(Stored entries)
┄┄┄┄┄┄┄┄┄┄

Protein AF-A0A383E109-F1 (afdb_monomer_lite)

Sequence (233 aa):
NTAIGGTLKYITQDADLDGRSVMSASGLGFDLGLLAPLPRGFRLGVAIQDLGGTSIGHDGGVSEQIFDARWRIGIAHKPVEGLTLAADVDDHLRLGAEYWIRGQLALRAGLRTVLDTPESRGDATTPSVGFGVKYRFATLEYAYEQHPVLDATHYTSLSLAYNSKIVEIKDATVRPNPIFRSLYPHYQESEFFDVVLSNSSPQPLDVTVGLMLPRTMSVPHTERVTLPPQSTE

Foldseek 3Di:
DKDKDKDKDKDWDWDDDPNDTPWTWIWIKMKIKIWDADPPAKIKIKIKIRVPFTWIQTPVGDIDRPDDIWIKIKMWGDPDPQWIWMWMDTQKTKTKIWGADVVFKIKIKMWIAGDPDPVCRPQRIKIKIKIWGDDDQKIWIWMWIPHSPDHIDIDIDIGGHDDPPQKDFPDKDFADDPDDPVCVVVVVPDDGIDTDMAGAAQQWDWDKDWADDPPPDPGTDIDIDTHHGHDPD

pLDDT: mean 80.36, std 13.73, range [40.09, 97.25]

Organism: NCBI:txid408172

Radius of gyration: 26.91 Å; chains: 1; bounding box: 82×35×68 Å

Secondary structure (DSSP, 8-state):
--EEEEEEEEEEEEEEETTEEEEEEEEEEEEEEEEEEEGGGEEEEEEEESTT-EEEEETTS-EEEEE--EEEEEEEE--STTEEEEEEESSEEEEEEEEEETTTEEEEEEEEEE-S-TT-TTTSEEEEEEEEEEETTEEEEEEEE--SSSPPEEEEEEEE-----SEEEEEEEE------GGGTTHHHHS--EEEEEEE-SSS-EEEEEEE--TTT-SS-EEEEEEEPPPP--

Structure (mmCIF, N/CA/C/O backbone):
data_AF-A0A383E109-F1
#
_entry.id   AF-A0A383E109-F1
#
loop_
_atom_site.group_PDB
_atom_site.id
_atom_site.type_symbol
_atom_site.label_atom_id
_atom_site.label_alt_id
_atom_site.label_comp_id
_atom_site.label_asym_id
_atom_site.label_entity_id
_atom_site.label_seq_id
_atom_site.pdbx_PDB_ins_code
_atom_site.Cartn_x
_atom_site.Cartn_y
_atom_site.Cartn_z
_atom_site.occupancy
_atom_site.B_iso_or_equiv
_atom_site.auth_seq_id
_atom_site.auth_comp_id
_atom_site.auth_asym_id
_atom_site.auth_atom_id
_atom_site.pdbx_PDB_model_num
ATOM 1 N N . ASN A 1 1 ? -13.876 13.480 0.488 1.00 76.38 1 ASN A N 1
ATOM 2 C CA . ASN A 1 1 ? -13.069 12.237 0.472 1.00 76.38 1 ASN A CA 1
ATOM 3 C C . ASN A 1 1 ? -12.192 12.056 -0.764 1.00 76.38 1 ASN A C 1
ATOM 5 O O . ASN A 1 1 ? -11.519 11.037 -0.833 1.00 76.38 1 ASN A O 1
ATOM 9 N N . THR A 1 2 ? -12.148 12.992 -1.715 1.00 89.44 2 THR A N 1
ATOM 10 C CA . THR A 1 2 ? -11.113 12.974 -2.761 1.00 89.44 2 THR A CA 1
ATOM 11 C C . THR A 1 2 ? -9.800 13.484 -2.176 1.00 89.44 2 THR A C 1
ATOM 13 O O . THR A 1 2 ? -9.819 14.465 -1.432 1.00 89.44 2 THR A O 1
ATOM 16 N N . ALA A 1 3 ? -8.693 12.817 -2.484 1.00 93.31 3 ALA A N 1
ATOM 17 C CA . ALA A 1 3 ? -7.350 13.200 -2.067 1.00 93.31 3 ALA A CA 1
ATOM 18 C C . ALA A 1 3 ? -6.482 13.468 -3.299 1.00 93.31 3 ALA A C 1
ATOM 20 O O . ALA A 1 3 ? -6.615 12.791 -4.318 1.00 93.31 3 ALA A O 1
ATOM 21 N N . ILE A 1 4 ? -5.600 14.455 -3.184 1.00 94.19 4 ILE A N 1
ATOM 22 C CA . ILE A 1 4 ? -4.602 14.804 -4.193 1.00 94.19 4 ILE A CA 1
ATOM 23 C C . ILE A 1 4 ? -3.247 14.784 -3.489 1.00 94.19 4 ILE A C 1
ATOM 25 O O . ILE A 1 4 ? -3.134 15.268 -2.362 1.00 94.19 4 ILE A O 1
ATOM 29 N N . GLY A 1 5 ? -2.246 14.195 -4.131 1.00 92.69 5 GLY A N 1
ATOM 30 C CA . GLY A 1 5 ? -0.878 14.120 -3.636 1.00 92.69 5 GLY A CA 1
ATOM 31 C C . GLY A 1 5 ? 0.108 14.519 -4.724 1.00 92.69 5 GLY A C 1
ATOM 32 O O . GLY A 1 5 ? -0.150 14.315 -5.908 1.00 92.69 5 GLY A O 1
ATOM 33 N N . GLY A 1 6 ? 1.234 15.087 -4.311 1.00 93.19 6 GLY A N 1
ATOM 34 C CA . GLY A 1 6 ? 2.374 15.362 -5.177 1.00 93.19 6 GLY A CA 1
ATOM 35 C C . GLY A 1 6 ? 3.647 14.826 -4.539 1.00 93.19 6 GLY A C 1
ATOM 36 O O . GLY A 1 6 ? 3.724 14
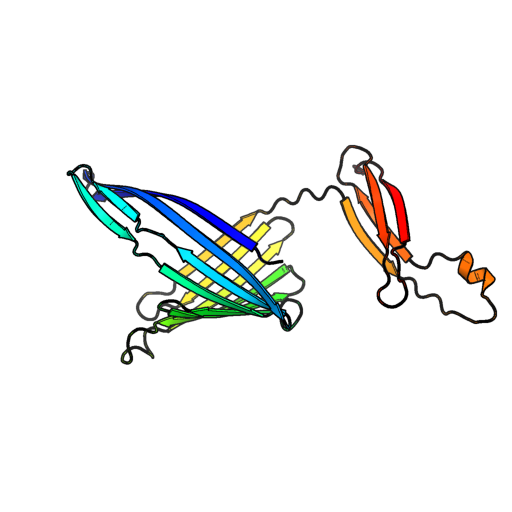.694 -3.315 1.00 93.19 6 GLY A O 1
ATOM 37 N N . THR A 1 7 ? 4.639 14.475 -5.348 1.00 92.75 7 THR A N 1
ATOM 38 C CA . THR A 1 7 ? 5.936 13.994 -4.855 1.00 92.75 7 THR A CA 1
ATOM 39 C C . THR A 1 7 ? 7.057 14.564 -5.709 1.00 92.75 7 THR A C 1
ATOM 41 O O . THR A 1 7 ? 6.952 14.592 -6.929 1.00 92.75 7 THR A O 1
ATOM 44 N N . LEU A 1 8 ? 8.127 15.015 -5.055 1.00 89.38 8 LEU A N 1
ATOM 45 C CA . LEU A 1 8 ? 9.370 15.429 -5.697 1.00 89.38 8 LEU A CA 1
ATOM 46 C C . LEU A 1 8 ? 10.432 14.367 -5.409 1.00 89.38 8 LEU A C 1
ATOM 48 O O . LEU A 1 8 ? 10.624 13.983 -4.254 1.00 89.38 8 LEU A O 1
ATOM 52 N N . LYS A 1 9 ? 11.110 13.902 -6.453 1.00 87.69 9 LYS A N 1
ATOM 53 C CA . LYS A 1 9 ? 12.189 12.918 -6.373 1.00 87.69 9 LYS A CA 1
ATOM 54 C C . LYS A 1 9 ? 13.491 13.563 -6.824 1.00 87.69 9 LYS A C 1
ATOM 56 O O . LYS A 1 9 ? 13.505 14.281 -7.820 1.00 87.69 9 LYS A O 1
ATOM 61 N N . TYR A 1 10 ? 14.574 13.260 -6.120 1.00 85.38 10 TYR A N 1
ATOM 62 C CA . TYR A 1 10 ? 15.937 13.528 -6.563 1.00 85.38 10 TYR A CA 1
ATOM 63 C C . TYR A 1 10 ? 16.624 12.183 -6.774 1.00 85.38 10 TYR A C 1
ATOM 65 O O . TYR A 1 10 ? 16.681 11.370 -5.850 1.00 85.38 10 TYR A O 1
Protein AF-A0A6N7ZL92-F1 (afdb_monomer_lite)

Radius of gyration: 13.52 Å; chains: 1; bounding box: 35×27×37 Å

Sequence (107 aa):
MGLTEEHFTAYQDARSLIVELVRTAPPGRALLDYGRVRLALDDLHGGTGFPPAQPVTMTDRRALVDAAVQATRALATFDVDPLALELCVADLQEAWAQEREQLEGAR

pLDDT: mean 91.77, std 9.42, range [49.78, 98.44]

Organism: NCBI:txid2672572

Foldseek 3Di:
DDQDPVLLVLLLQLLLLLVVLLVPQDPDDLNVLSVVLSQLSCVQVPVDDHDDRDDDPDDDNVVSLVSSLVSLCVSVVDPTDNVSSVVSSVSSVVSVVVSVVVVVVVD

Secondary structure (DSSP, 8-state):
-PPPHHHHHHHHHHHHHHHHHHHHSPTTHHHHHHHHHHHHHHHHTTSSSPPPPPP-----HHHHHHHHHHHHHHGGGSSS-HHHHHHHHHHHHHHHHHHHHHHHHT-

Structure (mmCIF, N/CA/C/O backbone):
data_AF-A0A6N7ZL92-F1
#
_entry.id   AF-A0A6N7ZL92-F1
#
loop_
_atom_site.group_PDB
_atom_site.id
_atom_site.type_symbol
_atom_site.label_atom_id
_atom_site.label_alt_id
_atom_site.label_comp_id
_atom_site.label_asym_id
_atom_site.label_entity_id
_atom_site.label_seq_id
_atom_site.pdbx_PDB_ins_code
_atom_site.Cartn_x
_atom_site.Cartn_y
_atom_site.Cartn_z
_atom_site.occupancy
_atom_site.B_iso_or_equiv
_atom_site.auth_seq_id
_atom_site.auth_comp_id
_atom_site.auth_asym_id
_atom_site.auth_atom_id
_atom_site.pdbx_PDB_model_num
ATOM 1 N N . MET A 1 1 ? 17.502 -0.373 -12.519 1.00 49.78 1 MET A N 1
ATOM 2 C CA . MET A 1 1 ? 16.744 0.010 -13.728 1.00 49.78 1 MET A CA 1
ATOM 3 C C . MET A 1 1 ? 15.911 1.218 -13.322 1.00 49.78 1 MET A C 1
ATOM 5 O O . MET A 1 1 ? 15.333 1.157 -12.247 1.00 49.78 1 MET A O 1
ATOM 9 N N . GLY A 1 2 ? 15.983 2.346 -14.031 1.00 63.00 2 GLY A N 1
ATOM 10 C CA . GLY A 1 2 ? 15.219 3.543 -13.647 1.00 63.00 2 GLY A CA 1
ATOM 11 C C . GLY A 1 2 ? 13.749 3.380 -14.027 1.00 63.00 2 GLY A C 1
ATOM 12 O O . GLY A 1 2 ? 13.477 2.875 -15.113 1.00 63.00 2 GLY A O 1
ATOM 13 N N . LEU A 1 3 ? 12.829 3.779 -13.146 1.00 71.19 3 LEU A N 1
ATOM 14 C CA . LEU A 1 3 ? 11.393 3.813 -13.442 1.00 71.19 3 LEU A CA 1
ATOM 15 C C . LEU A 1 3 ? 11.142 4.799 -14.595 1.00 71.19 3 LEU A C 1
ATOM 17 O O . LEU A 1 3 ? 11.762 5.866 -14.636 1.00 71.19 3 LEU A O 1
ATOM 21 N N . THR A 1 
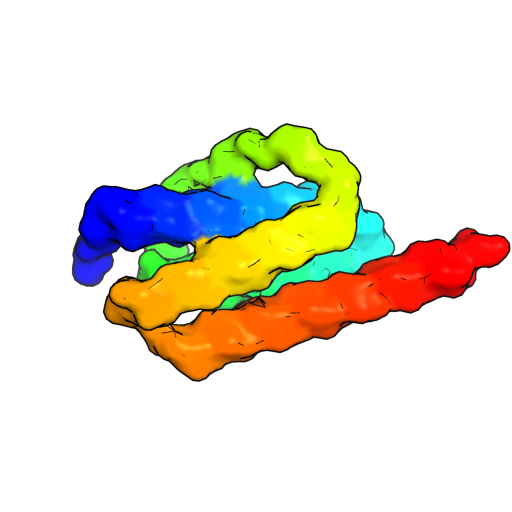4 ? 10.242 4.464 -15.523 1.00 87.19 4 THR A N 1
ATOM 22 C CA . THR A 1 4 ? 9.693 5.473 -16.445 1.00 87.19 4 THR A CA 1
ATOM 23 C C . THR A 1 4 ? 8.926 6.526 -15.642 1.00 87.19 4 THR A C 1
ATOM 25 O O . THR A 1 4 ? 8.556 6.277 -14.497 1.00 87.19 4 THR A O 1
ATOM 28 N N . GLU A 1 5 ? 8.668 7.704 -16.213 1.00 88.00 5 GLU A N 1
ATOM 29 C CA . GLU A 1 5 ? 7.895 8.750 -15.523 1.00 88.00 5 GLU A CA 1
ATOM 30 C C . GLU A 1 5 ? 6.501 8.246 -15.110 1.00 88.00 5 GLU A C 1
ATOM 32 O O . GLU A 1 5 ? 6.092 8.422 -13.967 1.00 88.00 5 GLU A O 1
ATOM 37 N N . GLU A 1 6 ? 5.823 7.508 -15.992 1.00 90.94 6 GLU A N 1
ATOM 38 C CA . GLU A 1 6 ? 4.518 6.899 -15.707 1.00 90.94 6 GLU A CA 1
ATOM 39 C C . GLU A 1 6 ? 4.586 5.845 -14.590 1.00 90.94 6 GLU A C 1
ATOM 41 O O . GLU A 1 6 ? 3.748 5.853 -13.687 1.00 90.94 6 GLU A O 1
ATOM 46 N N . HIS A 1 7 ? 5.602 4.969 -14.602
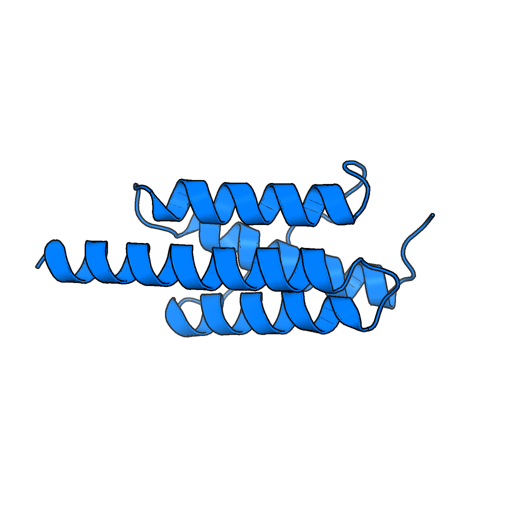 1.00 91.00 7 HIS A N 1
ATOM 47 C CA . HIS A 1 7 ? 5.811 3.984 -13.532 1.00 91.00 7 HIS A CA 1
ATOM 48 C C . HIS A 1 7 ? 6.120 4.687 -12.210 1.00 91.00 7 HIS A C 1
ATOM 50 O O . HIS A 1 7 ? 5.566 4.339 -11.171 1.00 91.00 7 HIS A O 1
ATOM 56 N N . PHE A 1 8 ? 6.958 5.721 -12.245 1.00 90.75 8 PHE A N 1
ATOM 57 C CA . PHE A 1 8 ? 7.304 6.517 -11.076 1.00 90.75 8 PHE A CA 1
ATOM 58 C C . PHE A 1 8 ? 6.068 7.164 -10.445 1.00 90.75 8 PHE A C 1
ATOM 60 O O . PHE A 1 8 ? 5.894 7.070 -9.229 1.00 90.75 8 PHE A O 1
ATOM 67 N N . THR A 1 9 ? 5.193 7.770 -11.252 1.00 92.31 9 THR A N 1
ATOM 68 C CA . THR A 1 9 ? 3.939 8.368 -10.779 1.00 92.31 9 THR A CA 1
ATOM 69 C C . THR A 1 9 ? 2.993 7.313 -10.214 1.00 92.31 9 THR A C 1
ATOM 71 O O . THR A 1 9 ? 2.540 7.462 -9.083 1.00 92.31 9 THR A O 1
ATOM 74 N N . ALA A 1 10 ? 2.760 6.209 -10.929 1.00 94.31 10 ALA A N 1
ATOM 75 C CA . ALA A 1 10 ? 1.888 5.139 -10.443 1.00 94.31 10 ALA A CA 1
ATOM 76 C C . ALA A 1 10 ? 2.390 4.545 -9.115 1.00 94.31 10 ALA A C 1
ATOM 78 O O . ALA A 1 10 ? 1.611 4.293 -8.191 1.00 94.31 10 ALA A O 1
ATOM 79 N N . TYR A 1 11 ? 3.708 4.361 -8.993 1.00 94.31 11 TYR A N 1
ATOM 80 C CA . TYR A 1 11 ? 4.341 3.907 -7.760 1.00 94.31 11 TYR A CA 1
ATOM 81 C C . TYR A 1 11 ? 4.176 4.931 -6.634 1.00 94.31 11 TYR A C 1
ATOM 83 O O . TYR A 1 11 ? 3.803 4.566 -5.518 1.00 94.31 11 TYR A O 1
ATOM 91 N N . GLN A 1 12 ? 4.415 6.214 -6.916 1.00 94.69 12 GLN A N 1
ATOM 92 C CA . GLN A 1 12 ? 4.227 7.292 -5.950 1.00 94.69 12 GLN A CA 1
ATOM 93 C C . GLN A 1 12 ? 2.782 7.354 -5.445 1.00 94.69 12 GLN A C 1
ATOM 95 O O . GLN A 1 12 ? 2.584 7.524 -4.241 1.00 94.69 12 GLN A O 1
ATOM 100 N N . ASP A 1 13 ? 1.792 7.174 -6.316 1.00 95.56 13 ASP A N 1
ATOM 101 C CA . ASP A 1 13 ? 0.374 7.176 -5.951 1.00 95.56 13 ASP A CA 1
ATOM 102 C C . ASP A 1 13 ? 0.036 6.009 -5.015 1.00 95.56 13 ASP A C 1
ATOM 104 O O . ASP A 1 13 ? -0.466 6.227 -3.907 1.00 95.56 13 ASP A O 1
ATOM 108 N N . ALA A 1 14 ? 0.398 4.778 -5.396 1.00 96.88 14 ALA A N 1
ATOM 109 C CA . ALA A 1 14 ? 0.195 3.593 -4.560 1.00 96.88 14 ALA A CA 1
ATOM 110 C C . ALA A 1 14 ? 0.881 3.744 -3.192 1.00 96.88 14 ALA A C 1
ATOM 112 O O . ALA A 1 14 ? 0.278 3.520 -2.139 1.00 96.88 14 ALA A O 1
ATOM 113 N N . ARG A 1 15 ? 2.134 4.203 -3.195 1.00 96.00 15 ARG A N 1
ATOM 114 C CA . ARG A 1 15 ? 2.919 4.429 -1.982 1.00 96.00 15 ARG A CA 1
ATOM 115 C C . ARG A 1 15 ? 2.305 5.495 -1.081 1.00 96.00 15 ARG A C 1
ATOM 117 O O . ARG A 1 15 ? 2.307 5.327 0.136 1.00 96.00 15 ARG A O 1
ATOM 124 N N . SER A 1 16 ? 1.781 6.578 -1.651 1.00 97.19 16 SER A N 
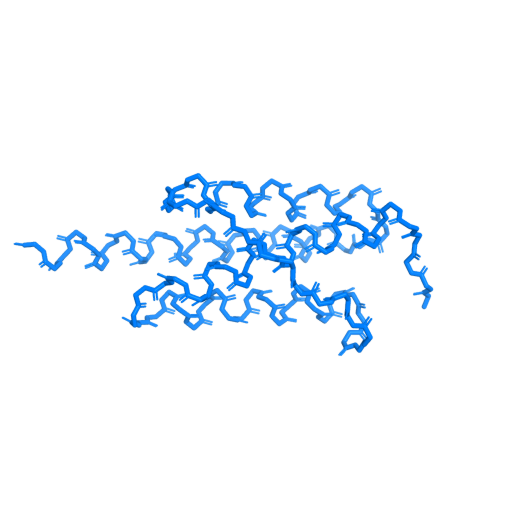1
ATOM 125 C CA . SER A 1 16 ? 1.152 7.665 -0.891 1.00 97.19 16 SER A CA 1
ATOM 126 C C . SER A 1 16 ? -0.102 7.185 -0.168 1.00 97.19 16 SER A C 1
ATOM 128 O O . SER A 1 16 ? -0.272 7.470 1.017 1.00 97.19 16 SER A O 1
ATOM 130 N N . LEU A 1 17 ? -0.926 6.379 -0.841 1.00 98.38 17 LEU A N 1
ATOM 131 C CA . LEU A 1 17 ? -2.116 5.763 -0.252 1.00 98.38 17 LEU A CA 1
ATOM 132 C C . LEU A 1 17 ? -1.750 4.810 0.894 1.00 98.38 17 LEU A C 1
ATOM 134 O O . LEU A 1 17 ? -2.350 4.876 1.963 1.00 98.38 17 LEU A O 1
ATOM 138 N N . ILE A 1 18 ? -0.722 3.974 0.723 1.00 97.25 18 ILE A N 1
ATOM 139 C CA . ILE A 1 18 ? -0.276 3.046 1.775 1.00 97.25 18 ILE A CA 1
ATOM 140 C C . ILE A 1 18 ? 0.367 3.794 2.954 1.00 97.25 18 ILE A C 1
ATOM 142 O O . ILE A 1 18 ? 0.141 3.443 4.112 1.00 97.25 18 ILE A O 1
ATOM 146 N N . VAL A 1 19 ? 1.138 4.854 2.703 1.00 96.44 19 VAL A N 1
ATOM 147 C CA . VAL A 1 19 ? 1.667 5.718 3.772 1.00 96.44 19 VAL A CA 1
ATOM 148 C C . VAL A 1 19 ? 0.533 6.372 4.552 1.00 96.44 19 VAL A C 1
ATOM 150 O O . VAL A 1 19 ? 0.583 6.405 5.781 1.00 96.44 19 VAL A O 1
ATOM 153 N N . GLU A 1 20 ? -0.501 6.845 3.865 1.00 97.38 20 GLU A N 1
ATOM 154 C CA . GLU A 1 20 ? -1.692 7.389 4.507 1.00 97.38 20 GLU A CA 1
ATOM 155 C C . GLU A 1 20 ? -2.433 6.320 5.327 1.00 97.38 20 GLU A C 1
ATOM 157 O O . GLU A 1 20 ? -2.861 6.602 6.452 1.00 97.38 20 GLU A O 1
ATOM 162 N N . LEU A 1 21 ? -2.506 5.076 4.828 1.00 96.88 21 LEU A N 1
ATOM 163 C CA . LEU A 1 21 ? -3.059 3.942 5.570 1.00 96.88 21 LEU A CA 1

┄┄┄┄┄┄┄┄┄┄

The task: Copy whichever lines of the records above contain the word "gyration".

Output for this exercise:
Radius of gyration: 26.91 Å; chains: 1; bounding box: 82×35×68 Å
Radius of gyration: 13.52 Å; chains: 1; bounding box: 35×27×37 Å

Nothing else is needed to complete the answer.